DATASET CONTENT:
★ ★ ★ ★ ★

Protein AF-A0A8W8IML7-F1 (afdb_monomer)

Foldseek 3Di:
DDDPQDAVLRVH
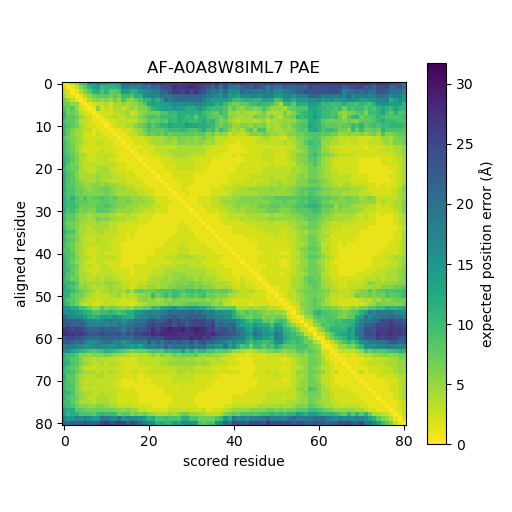PDQFPDKDWDFDCFDVVVPGHTWIKIKTHRQFQPDPPCSRAHCVVPPPDPDDAGRNNDIDMDTGHDDDD

pLDDT: mean 86.44, std 14.14, range [49.12, 98.62]

InterPro domains:
  IPR007768 Suppressor of fused [PTHR10928] (9-80)
  IPR020941 Suppressor of fused-like domain [PF05076] (12-78)
  IPR037181 Suppressor of fused, N-terminal [SSF103359] (9-80)

Mean predicted aligned error: 6.67 Å

Radius of gyration: 17.27 Å; Cα contacts (8 Å, |Δi|>4): 125; chains: 1; bounding box: 41×29×44 Å

Nearest PDB structures (foldseek):
  4bl8-assembly2_B  TM=9.688E-01  e=3.042E-07  Escherichia coli
  4bl8-assembly1_A  TM=9.687E-01  e=5.399E-07  Escherichia coli
  1m1l-assembly1_D  TM=9.120E-01  e=3.242E-07  Homo sapiens
  4kmd-assembly1_A  TM=8.978E-01  e=3.455E-07  Homo sapiens
  6lph-assembly1_A  TM=9.240E-01  e=4.753E-07  Drosophila melanogaster

Sequence (81 aa):
MKQPYLVARLGGPDPLDYISMYANPGDENRGIPPHWHYISYGLSDLHGDGRVHDHNFRCNTNEGPSGFGFELTFRLKRESV

Structure (mmCIF, N/CA/C/O backbone):
data_AF-A0A8W8IML7-F1
#
_entry.id   AF-A0A8W8IML7-F1
#
loop_
_atom_site.group_PDB
_atom_site.id
_atom_site.type_symbol
_atom_site.label_atom_id
_atom_site.label_alt_id
_atom_site.label_comp_id
_atom_site.label_asym_id
_atom_site.label_entity_id
_atom_site.label_seq_id
_atom_site.pdbx_PDB_ins_code
_atom_site.Cartn_x
_atom_site.Cartn_y
_atom_site.Cartn_z
_atom_site.occupancy
_atom_site.B_iso_or_equiv
_atom_site.auth_seq_id
_atom_site.auth_comp_id
_atom_site.auth_asym_id
_atom_site.auth_atom_id
_atom_site.pdbx_PDB_model_num
ATOM 1 N N . MET A 1 1 ? -18.848 -16.406 -14.917 1.00 49.12 1 MET A N 1
ATOM 2 C CA . MET A 1 1 ? -17.650 -17.134 -14.444 1.00 49.12 1 MET A CA 1
ATOM 3 C C . MET A 1 1 ? -16.736 -16.088 -13.811 1.00 49.12 1 MET A C 1
ATOM 5 O O . MET A 1 1 ? -16.448 -15.113 -14.492 1.00 49.12 1 MET A O 1
ATOM 9 N N . LYS A 1 2 ? -16.407 -16.169 -12.511 1.00 55.16 2 LYS A N 1
ATOM 10 C CA . LYS A 1 2 ? -15.482 -15.197 -11.892 1.00 55.16 2 LYS A CA 1
ATOM 11 C C . LYS A 1 2 ? -14.079 -15.458 -12.447 1.00 55.16 2 LYS A C 1
ATOM 13 O O . LYS A 1 2 ? -13.687 -16.619 -12.531 1.00 55.16 2 LYS A O 1
ATOM 18 N N . GLN A 1 3 ? -13.374 -14.410 -12.864 1.00 56.88 3 GLN A N 1
ATOM 19 C CA . GLN A 1 3 ? -11.979 -14.534 -13.285 1.00 56.88 3 GLN A CA 1
ATOM 20 C C . GLN A 1 3 ? -11.137 -15.077 -12.114 1.00 56.88 3 GLN A C 1
ATOM 22 O O . GLN A 1 3 ? -11.432 -14.738 -10.963 1.00 56.88 3 GLN A O 1
ATOM 27 N N . PRO A 1 4 ? -10.139 -15.942 -12.370 1.00 64.88 4 PRO A N 1
ATOM 28 C CA . PRO A 1 4 ? -9.202 -16.359 -11.334 1.00 64.88 4 PRO A CA 1
ATOM 29 C C . PRO A 1 4 ? -8.446 -15.137 -10.801 1.00 64.88 4 PRO A C 1
ATOM 31 O O . PRO A 1 4 ? -8.140 -14.220 -11.562 1.00 64.88 4 PRO A O 1
ATOM 34 N N . TYR A 1 5 ? -8.153 -15.123 -9.498 1.00 72.88 5 TYR A N 1
ATOM 35 C CA . TYR A 1 5 ? -7.311 -14.083 -8.909 1.00 72.88 5 TYR A CA 1
ATOM 36 C C . TYR A 1 5 ? -5.881 -14.288 -9.422 1.00 72.88 5 TYR A C 1
ATOM 38 O O . TYR A 1 5 ? -5.194 -15.223 -9.011 1.00 72.88 5 TYR A O 1
ATOM 46 N N . LEU A 1 6 ? -5.483 -13.475 -10.399 1.00 80.12 6 LEU A N 1
ATOM 47 C CA . LEU A 1 6 ? -4.156 -13.486 -11.005 1.00 80.12 6 LEU A CA 1
ATOM 48 C C . LEU A 1 6 ? -3.356 -12.314 -10.443 1.00 80.12 6 LEU A C 1
ATOM 50 O O . LEU A 1 6 ? -3.888 -11.218 -10.296 1.00 80.12 6 LEU A O 1
ATOM 54 N N . VAL A 1 7 ? -2.074 -12.539 -10.164 1.00 80.62 7 VAL A N 1
ATOM 55 C CA . VAL A 1 7 ? -1.137 -11.451 -9.849 1.00 80.62 7 VAL A CA 1
ATOM 56 C C . VAL A 1 7 ? -0.870 -10.605 -11.096 1.00 80.62 7 VAL A C 1
ATOM 58 O O . VAL A 1 7 ? -0.960 -11.120 -12.217 1.00 80.62 7 VAL A O 1
ATOM 61 N N . ALA A 1 8 ? -0.495 -9.336 -10.913 1.00 81.81 8 ALA A N 1
ATOM 62 C CA . ALA A 1 8 ? -0.271 -8.367 -11.993 1.00 81.81 8 ALA A CA 1
ATOM 63 C C . ALA A 1 8 ? 0.609 -8.927 -13.123 1.00 81.81 8 ALA A C 1
ATOM 65 O O . ALA A 1 8 ? 0.266 -8.868 -14.304 1.00 81.81 8 ALA A O 1
ATOM 66 N N . ARG A 1 9 ? 1.713 -9.584 -12.743 1.00 79.44 9 ARG A N 1
ATOM 67 C CA . ARG A 1 9 ? 2.667 -10.224 -13.663 1.00 79.44 9 ARG A CA 1
ATOM 68 C C . ARG A 1 9 ? 2.025 -11.250 -14.610 1.00 79.44 9 ARG A C 1
ATOM 70 O O . ARG A 1 9 ? 2.544 -11.497 -15.692 1.00 79.44 9 ARG A O 1
ATOM 77 N N . LEU A 1 10 ? 0.929 -11.889 -14.204 1.00 85.62 10 LEU A N 1
ATOM 78 C CA . LEU A 1 10 ? 0.219 -12.905 -14.988 1.00 85.62 10 LEU A CA 1
ATOM 79 C C . LEU A 1 10 ? -1.001 -12.335 -15.733 1.00 85.62 10 LEU A C 1
ATOM 81 O O . LEU A 1 10 ? -1.863 -13.100 -16.162 1.00 85.62 10 LEU A O 1
ATOM 85 N N . GLY A 1 11 ? -1.083 -11.010 -15.893 1.00 83.62 11 GLY A N 1
ATOM 86 C CA . GLY A 1 11 ? -2.205 -10.335 -16.553 1.00 83.62 11 GLY A CA 1
ATOM 87 C C . GLY A 1 11 ? -3.402 -10.090 -15.633 1.00 83.62 11 GLY A C 1
ATOM 88 O O . GLY A 1 11 ? -4.506 -9.848 -16.119 1.00 83.62 11 GLY A O 1
ATOM 89 N N . GLY A 1 12 ? -3.199 -10.175 -14.315 1.00 87.69 12 GLY A N 1
ATOM 90 C CA . GLY A 1 12 ? -4.192 -9.760 -13.333 1.00 87.69 12 GLY A CA 1
ATOM 91 C C . GLY A 1 12 ? -4.447 -8.249 -13.380 1.00 87.69 12 GLY A C 1
ATOM 92 O O . GLY A 1 12 ? -3.530 -7.488 -13.690 1.00 87.69 12 GLY A O 1
ATOM 93 N N . PRO A 1 13 ? -5.674 -7.796 -13.076 1.00 90.31 13 PRO A N 1
ATOM 94 C CA . PRO A 1 13 ? -6.013 -6.374 -13.101 1.00 90.31 13 PRO A CA 1
ATOM 95 C C . PRO A 1 13 ? -5.428 -5.593 -11.913 1.00 90.31 13 PRO A C 1
ATOM 97 O O . PRO A 1 13 ? -5.292 -4.374 -11.999 1.00 90.31 13 PRO A
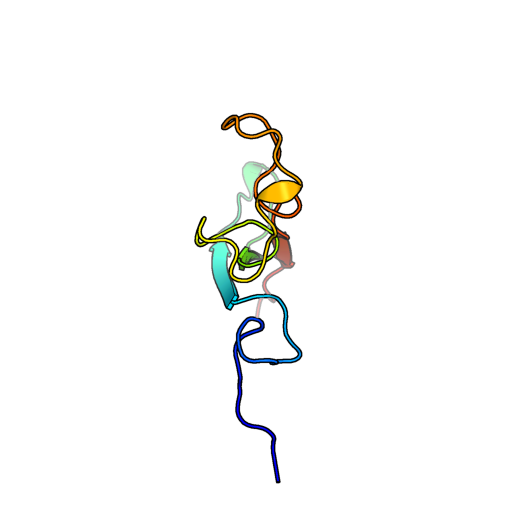 O 1
ATOM 100 N N . ASP A 1 14 ? -5.090 -6.280 -10.819 1.00 91.12 14 ASP A N 1
ATOM 101 C CA . ASP A 1 14 ? -4.615 -5.664 -9.584 1.00 91.12 14 ASP A CA 1
ATOM 102 C C . ASP A 1 14 ? -3.076 -5.574 -9.587 1.00 91.12 14 ASP A C 1
ATOM 104 O O . ASP A 1 14 ? -2.412 -6.611 -9.628 1.00 91.12 14 ASP A O 1
ATOM 108 N N . PRO A 1 15 ? -2.484 -4.361 -9.534 1.00 90.69 15 PRO A N 1
ATOM 109 C CA . PRO A 1 15 ? -1.035 -4.165 -9.644 1.00 90.69 15 PRO A CA 1
ATOM 110 C C . PRO A 1 15 ? -0.270 -4.453 -8.343 1.00 90.69 15 PRO A C 1
ATOM 112 O O . PRO A 1 15 ? 0.958 -4.467 -8.346 1.00 90.69 15 PRO A O 1
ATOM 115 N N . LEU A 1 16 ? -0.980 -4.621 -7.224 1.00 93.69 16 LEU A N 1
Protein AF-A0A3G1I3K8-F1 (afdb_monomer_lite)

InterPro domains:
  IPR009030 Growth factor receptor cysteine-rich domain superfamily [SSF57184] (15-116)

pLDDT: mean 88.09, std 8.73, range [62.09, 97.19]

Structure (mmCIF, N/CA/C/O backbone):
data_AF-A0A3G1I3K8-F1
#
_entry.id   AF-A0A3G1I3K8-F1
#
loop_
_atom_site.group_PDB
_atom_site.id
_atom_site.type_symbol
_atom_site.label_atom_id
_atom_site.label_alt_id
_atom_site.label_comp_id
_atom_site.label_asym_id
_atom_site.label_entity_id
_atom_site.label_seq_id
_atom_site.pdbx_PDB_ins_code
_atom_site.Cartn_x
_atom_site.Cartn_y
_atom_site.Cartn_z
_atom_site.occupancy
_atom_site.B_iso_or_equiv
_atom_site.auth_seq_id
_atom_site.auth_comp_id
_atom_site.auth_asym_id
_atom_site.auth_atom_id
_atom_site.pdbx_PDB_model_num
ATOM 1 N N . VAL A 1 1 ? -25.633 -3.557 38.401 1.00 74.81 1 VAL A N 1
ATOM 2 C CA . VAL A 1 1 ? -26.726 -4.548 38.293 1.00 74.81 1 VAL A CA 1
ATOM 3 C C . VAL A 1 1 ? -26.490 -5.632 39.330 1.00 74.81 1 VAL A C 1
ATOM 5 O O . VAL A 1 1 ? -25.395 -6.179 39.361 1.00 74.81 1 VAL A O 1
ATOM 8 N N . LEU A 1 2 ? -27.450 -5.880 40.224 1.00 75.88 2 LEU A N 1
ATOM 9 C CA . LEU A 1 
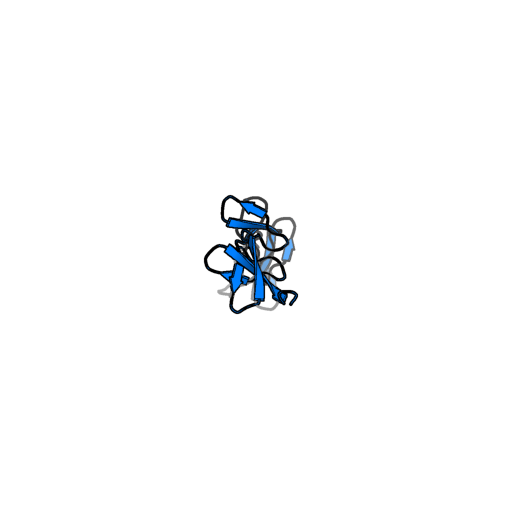2 ? -27.377 -6.994 41.174 1.00 75.88 2 LEU A CA 1
ATOM 10 C C . LEU A 1 2 ? -27.878 -8.255 40.464 1.00 75.88 2 LEU A C 1
ATOM 12 O O . LEU A 1 2 ? -29.016 -8.276 40.005 1.00 75.88 2 LEU A O 1
ATOM 16 N N . GLU A 1 3 ? -27.044 -9.283 40.357 1.00 76.56 3 GLU A N 1
ATOM 17 C CA . GLU A 1 3 ? -27.394 -10.531 39.676 1.00 76.56 3 GLU A CA 1
ATOM 18 C C . GLU A 1 3 ? -26.852 -11.710 40.497 1.00 76.56 3 GLU A C 1
ATOM 20 O O . GLU A 1 3 ? -25.648 -11.787 40.743 1.00 76.56 3 GLU A O 1
ATOM 25 N N . ASN A 1 4 ? -27.734 -12.594 40.983 1.00 76.56 4 ASN A N 1
ATOM 26 C CA . ASN A 1 4 ? -27.388 -13.747 41.835 1.00 76.56 4 ASN A CA 1
ATOM 27 C C . ASN A 1 4 ? -26.501 -13.403 43.053 1.00 76.56 4 ASN A C 1
ATOM 29 O O . ASN A 1 4 ? -25.493 -14.061 43.297 1.00 76.56 4 ASN A O 1
ATOM 33 N N . GLY A 1 5 ? -26.834 -12.345 43.803 1.00 78.12 5 GLY A N 1
ATOM 34 C CA . GLY A 1 5 ? -26.057 -11.939 44.987 1.00 78.12 5 GLY A CA 1
ATOM 35 C C . GLY A 1 5 ? -24.673 -11.356 44.670 1.00 78.12 5 GLY A C 1
ATOM 36 O O . GLY A 1 5 ? -23.843 -11.211 45.557 1.00 78.12 5 GLY A O 1
ATOM 37 N N . THR A 1 6 ? -24.402 -11.019 43.406 1.00 78.69 6 THR A N 1
ATOM 38 C CA . THR A 1 6 ? -23.160 -10.361 42.987 1.00 78.69 6 THR A CA 1
ATOM 39 C C . THR A 1 6 ? -23.486 -8.996 42.391 1.00 78.69 6 THR A C 1
ATOM 41 O O . THR A 1 6 ? -24.370 -8.868 41.540 1.00 78.69 6 THR A O 1
ATOM 44 N N . CYS A 1 7 ? -22.767 -7.957 42.816 1.00 83.81 7 CYS A N 1
ATOM 45 C CA . CYS A 1 7 ? -22.852 -6.643 42.191 1.00 83.81 7 CYS A CA 1
ATOM 46 C C . CYS A 1 7 ? -21.993 -6.634 40.925 1.00 83.81 7 CYS A C 1
ATOM 48 O O . CYS A 1 7 ? -20.769 -6.726 40.994 1.00 83.81 7 CYS A O 1
ATOM 50 N N . LYS A 1 8 ? -22.630 -6.500 39.761 1.00 87.31 8 LYS A N 1
ATOM 51 C CA . LYS A 1 8 ? -21.963 -6.300 38.471 1.00 87.31 8 LYS A CA 1
ATOM 52 C C . LYS A 1 8 ? -21.967 -4.819 38.097 1.00 87.31 8 LYS A C 1
ATOM 54 O O . LYS A 1 8 ? -23.037 -4.225 37.934 1.00 87.31 8 LYS A O 1
ATOM 59 N N . LEU A 1 9 ? -20.795 -4.221 37.935 1.00 86.62 9 LEU A N 1
ATOM 60 C CA . LEU A 1 9 ? -20.614 -2.928 37.283 1.00 86.62 9 LEU A CA 1
ATOM 61 C C . LEU A 1 9 ? -20.399 -3.179 35.790 1.00 86.62 9 LEU A C 1
ATOM 63 O O . LEU A 1 9 ? -19.433 -3.835 35.413 1.00 86.62 9 LEU A O 1
ATOM 67 N N . ILE A 1 10 ? -21.309 -2.675 34.961 1.00 88.38 10 ILE A N 1
ATOM 68 C CA . ILE A 1 10 ? -21.240 -2.810 33.504 1.00 88.38 10 ILE A CA 1
ATOM 69 C C . ILE A 1 10 ? -20.808 -1.460 32.945 1.00 88.38 10 ILE A C 1
ATOM 71 O O . ILE A 1 10 ? -21.502 -0.465 33.142 1.00 88.38 10 ILE A O 1
ATOM 75 N N . GLN A 1 11 ? -19.669 -1.433 32.263 1.00 91.81 11 GLN A N 1
ATOM 76 C CA . GLN A 1 11 ? -19.188 -0.273 31.527 1.00 91.81 11 GLN A CA 1
ATOM 77 C C . GLN A 1 11 ? -19.391 -0.523 30.035 1.00 91.81 11 GLN A C 1
ATOM 79 O O . GLN A 1 11 ? -18.957 -1.552 29.519 1.00 91.81 11 GLN A O 1
ATOM 84 N N . GLN A 1 12 ? -20.052 0.416 29.360 1.00 93.81 12 GLN A N 1
ATOM 85 C CA . GLN A 1 12 ? -20.260 0.402 27.914 1.00 93.81 12 GLN A CA 1
ATOM 86 C C . GLN A 1 12 ? -19.564 1.615 27.309 1.00 93.81 12 GLN A C 1
ATOM 88 O O . GLN A 1 12 ? -19.739 2.730 27.800 1.00 93.81 12 GLN A O 1
ATOM 93 N N . ILE A 1 13 ? -18.762 1.392 26.278 1.00 93.12 13 ILE A N 1
ATOM 94 C CA . ILE A 1 13 ? -18.076 2.447 25.532 1.00 93.12 13 ILE A CA 1
ATOM 95 C C . ILE A 1 13 ? -18.145 2.151 24.039 1.00 93.12 13 ILE A C 1
ATOM 97 O O . ILE A 1 13 ? -18.383 1.012 23.629 1.00 93.12 13 ILE A O 1
ATOM 101 N N . ASP A 1 14 ? -17.916 3.173 23.227 1.00 92.44 14 ASP A N 1
ATOM 102 C CA . ASP A 1 14 ? -17.877 3.008 21.782 1.00 92.44 14 ASP A CA 1
ATOM 103 C C . ASP A 1 14 ? -16.577 2.339 21.329 1.00 92.44 14 ASP A C 1
ATOM 105 O O . ASP A 1 14 ? -15.535 2.391 21.989 1.00 92.44 14 ASP A O 1
ATOM 109 N N . THR A 1 15 ? -16.651 1.692 20.170 1.00 93.75 15 THR A N 1
ATOM 110 C CA . THR A 1 15 ? -15.479 1.146 19.488 1.00 93.75 15 THR A CA 1
ATOM 111 C C . THR A 1 15 ? -14.543 2.274 19.053 1.00 93.75 15 THR A C 1
ATOM 113 O O . THR A 1 15 ? -15.006 3.318 18.583 1.00 93.75 15 THR A O 1
ATOM 116 N N . ILE A 1 16 ? -13.239 2.040 19.132 1.00 94.31 16 ILE A N 1
ATOM 117 C CA . ILE A 1 16 ? -12.198 3.007 18.779 1.00 94.31 16 ILE A CA 1
ATOM 118 C C . ILE A 1 16 ? -11.476 2.597 17.497 1.00 94.31 16 ILE A C 1
ATOM 120 O O . ILE A 1 16 ? -11.547 1.443 17.072 1.00 94.31 16 ILE A O 1
ATOM 124 N N . CYS A 1 17 ? -10.761 3.535 16.881 1.00 95.81 17 CYS A N 1
ATOM 125 C CA . CYS A 1 17 ? -9.836 3.178 15.814 1.00 95.81 17 CYS A CA 1
ATOM 126 C C . CYS A 1 17 ? -8.577 2.508 16.370 1.00 95.81 17 CYS A C 1
ATOM 128 O O . CYS A 1 17 ? -8.077 2.952 17.409 1.00 95.81 17 CYS A O 1
ATOM 130 N N . PRO A 1 18 ? -8.048 1.474 15.684 1.00 95.31 18 PRO A N 1
ATOM 131 C CA . PRO A 1 18 ? -6.782 0.874 16.069 1.00 95.31 18 PRO A CA 1
ATOM 132 C C . PRO A 1 18 ? -5.653 1.907 16.070 1.00 95.31 18 PRO A C 1
ATOM 134 O O . PRO A 1 18 ? -5.720 2.948 15.407 1.00 95.31 18 PRO A O 1
ATOM 137 N N . THR A 1 19 ? -4.578 1.601 16.793 1.00 92.19 19 THR A N 1
ATOM 138 C CA . THR A 1 19 ? -3.415 2.497 16.879 1.00 92.19 19 THR A CA 1
ATOM 139 C C . THR A 1 19 ? -2.862 2.811 15.485 1.00 92.19 19 THR A C 1
ATOM 141 O O . THR A 1 19 ? -2.598 1.905 14.698 1.00 92.19 19 THR A O 1
ATOM 144 N N . GLY A 1 20 ? -2.656 4.099 15.193 1.00 91.44 20 GLY A N 1
ATOM 145 C CA . GLY A 1 20 ? -2.130 4.573 13.906 1.00 91.44 20 GLY A CA 1
ATOM 146 C C . GLY A 1 20 ? -3.194 4.928 12.861 1.00 91.44 20 GLY A C 1
ATOM 147 O O . GLY A 1 20 ? -2.840 5.464 11.813 1.00 91.44 20 GLY A O 1
ATOM 148 N N . PHE A 1 21 ? -4.476 4.697 13.155 1.00 96.56 21 PHE A N 1
ATOM 149 C CA . PHE A 1 21 ? -5.601 5.074 12.300 1.00 96.56 21 PHE A CA 1
ATOM 150 C C . PHE A 1 21 ? -6.339 6.283 12.875 1.00 96.56 21 PHE A C 1
ATOM 152 O O . PHE A 1 21 ? -6.443 6.438 14.092 1.00 96.56 21 PHE A O 1
ATOM 159 N N . PHE A 1 22 ? -6.873 7.131 12.001 1.00 94.62 22 PHE A N 1
ATOM 160 C CA . PHE A 1 22 ? -7.700 8.276 12.381 1.00 94.62 22 PHE A CA 1
ATOM 161 C C . PHE A 1 22 ? -9.166 8.029 12.027 1.00 94.62 22 PHE A C 1
ATOM 163 O O . PHE A 1 22 ? -9.493 7.220 11.155 1.00 94.62 22 PHE A O 1
ATOM 170 N N . GLU A 1 23 ? -10.052 8.706 12.754 1.00 94.69 23 GLU A N 1
ATOM 171 C CA . GLU A 1 23 ? -11.492 8.604 12.553 1.00 94.69 23 GLU A CA 1
ATOM 172 C C . GLU A 1 23 ? -11.947 9.545 11.433 1.00 94.69 23 GLU A C 1
ATOM 174 O O . GLU A 1 23 ? -11.744 10.757 11.495 1.00 94.69 23 GLU A O 1
ATOM 179 N N . GLU A 1 24 ? -12.596 8.977 10.420 1.00 94.19 24 GLU A N 1
ATOM 180 C CA . GLU A 1 24 ? -13.271 9.696 9.344 1.00 94.19 24 GLU A CA 1
ATOM 181 C C . GLU A 1 24 ? -14.745 9.268 9.340 1.00 94.19 24 GLU A C 1
ATOM 183 O O . GLU A 1 24 ? -15.139 8.226 8.804 1.00 94.19 24 GLU A O 1
ATOM 188 N N . GLY A 1 25 ? -15.572 10.048 10.042 1.00 88.31 25 GLY A N 1
ATOM 189 C CA . GLY A 1 25 ? -16.963 9.694 10.315 1.00 88.31 25 GLY A CA 1
ATOM 190 C C . GLY A 1 25 ? -17.060 8.415 11.150 1.00 88.31 25 GLY A C 1
ATOM 191 O O . GLY A 1 25 ? -16.533 8.334 12.252 1.00 88.31 25 GLY A O 1
ATOM 192 N N . SER A 1 26 ? -17.735 7.386 10.636 1.00 86.56 26 SER A N 1
ATOM 193 C CA . SER A 1 26 ? -17.847 6.089 11.327 1.00 86.56 26 SER A CA 1
ATOM 194 C C . SER A 1 26 ? -16.740 5.094 10.961 1.00 86.56 26 SER A C 1
ATOM 196 O O . SER A 1 26 ? -16.795 3.946 11.399 1.00 86.56 26 SER A O 1
ATOM 198 N N . ARG A 1 27 ? -15.754 5.494 10.147 1.00 92.69 27 ARG A N 1
ATOM 199 C CA . ARG A 1 27 ? -14.705 4.613 9.620 1.00 92.69 27 ARG A CA 1
ATOM 200 C C . ARG A 1 27 ? -13.345 4.986 10.192 1.00 92.69 27 ARG A C 1
A
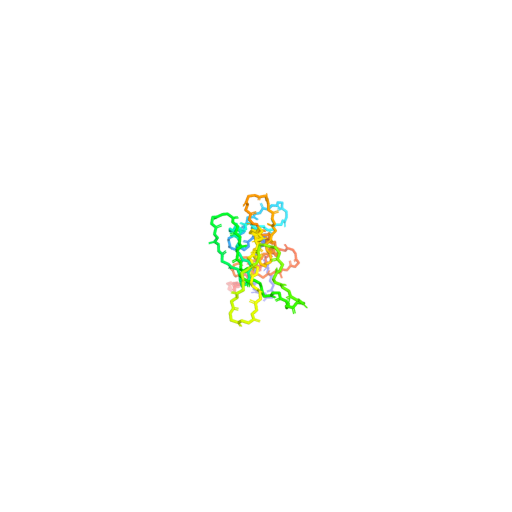TOM 202 O O . ARG A 1 27 ? -13.076 6.150 10.466 1.00 92.69 27 ARG A O 1
ATOM 209 N N . CYS A 1 28 ? -12.484 3.987 10.321 1.00 96.50 28 CYS A N 1
ATOM 210 C CA . CYS A 1 28 ? -11.067 4.202 10.570 1.00 96.50 28 CYS A CA 1
ATOM 211 C C . CYS A 1 28 ? -10.330 4.200 9.250 1.00 96.50 28 CYS A C 1
ATOM 213 O O . CYS A 1 28 ? -10.630 3.381 8.380 1.00 96.50 28 CYS A O 1
ATOM 215 N N . VAL A 1 29 ? -9.379 5.109 9.108 1.00 96.69 29 VAL A N 1
ATOM 216 C CA . VAL A 1 29 ? -8.636 5.295 7.868 1.00 96.69 29 VAL A CA 1
ATOM 217 C C . VAL A 1 29 ? -7.176 5.617 8.159 1.00 96.69 29 VAL A C 1
ATOM 219 O O . VAL A 1 29 ? -6.831 6.177 9.201 1.00 96.69 29 VAL A O 1
ATOM 222 N N . GLN A 1 30 ? -6.310 5.215 7.236 1.00 96.19 30 GLN A N 1
ATOM 223 C CA . GLN A 1 30 ? -4.907 5.592 7.190 1.00 96.19 30 GLN A CA 1
ATOM 224 C C . GLN A 1 30 ? -4.466 5.712 5.731 1.00 96.19 30 GLN A C 1
ATOM 226 O O . GLN A 1 30 ? -4.794 4.857 4.904 1.00 96.19 30 GLN A O 1
ATOM 231 N N . TYR A 1 31 ? -3.712 6.770 5.431 1.00 93.12 31 TYR A N 1
ATOM 232 C CA . TYR A 1 31 ? -3.049 6.966 4.144 1.00 93.12 31 TYR A CA 1
ATOM 233 C C . TYR A 1 31 ? -1.553 6.734 4.336 1.00 93.12 31 TYR A C 1
ATOM 235 O O . TYR A 1 31 ? -0.920 7.400 5.156 1.00 93.12 31 TYR A O 1
ATOM 243 N N . LEU A 1 32 ? -0.996 5.777 3.600 1.00 93.94 32 LEU A N 1
ATOM 244 C CA . LEU A 1 32 ? 0.427 5.458 3.640 1.00 93.94 32 LEU A CA 1
ATOM 245 C C . LEU A 1 32 ? 1.071 5.927 2.330 1.00 93.94 32 LEU A C 1
ATOM 247 O O . LEU A 1 32 ? 0.734 5.375 1.280 1.00 93.94 32 LEU A O 1
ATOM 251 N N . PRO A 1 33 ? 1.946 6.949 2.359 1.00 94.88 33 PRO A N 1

★ ★ ★ ★ ★

WHAT TO WORK ON: From the material above, retype precisely the lines between the line holding "ATOM 33 N N" and the line holding "ATOM 39 C C", inclusive, and nothing beyond them.

YOUR RESPONSE:
ATOM 33 N N . GLY A 1 5 ? -26.834 -12.345 43.803 1.00 78.12 5 GLY A N 1
ATOM 34 C CA . GLY A 1 5 ? -26.057 -11.939 44.987 1.00 78.12 5 GLY A CA 1
ATOM 35 C C . GLY A 1 5 ? -24.673 -11.356 44.670 1.00 78.12 5 GLY A C 1
ATOM 36 O O . GLY A 1 5 ? -23.843 -11.211 45.557 1.00 78.12 5 GLY A O 1
ATOM 37 N N . THR A 1 6 ? -24.402 -11.019 43.406 1.00 78.69 6 THR A N 1
ATOM 38 C CA . THR A 1 6 ? -23.160 -10.361 42.987 1.00 78.69 6 THR A CA 1
ATOM 39 C C . THR A 1 6 ? -23.486 -8.996 42.391 1.00 78.69 6 THR A C 1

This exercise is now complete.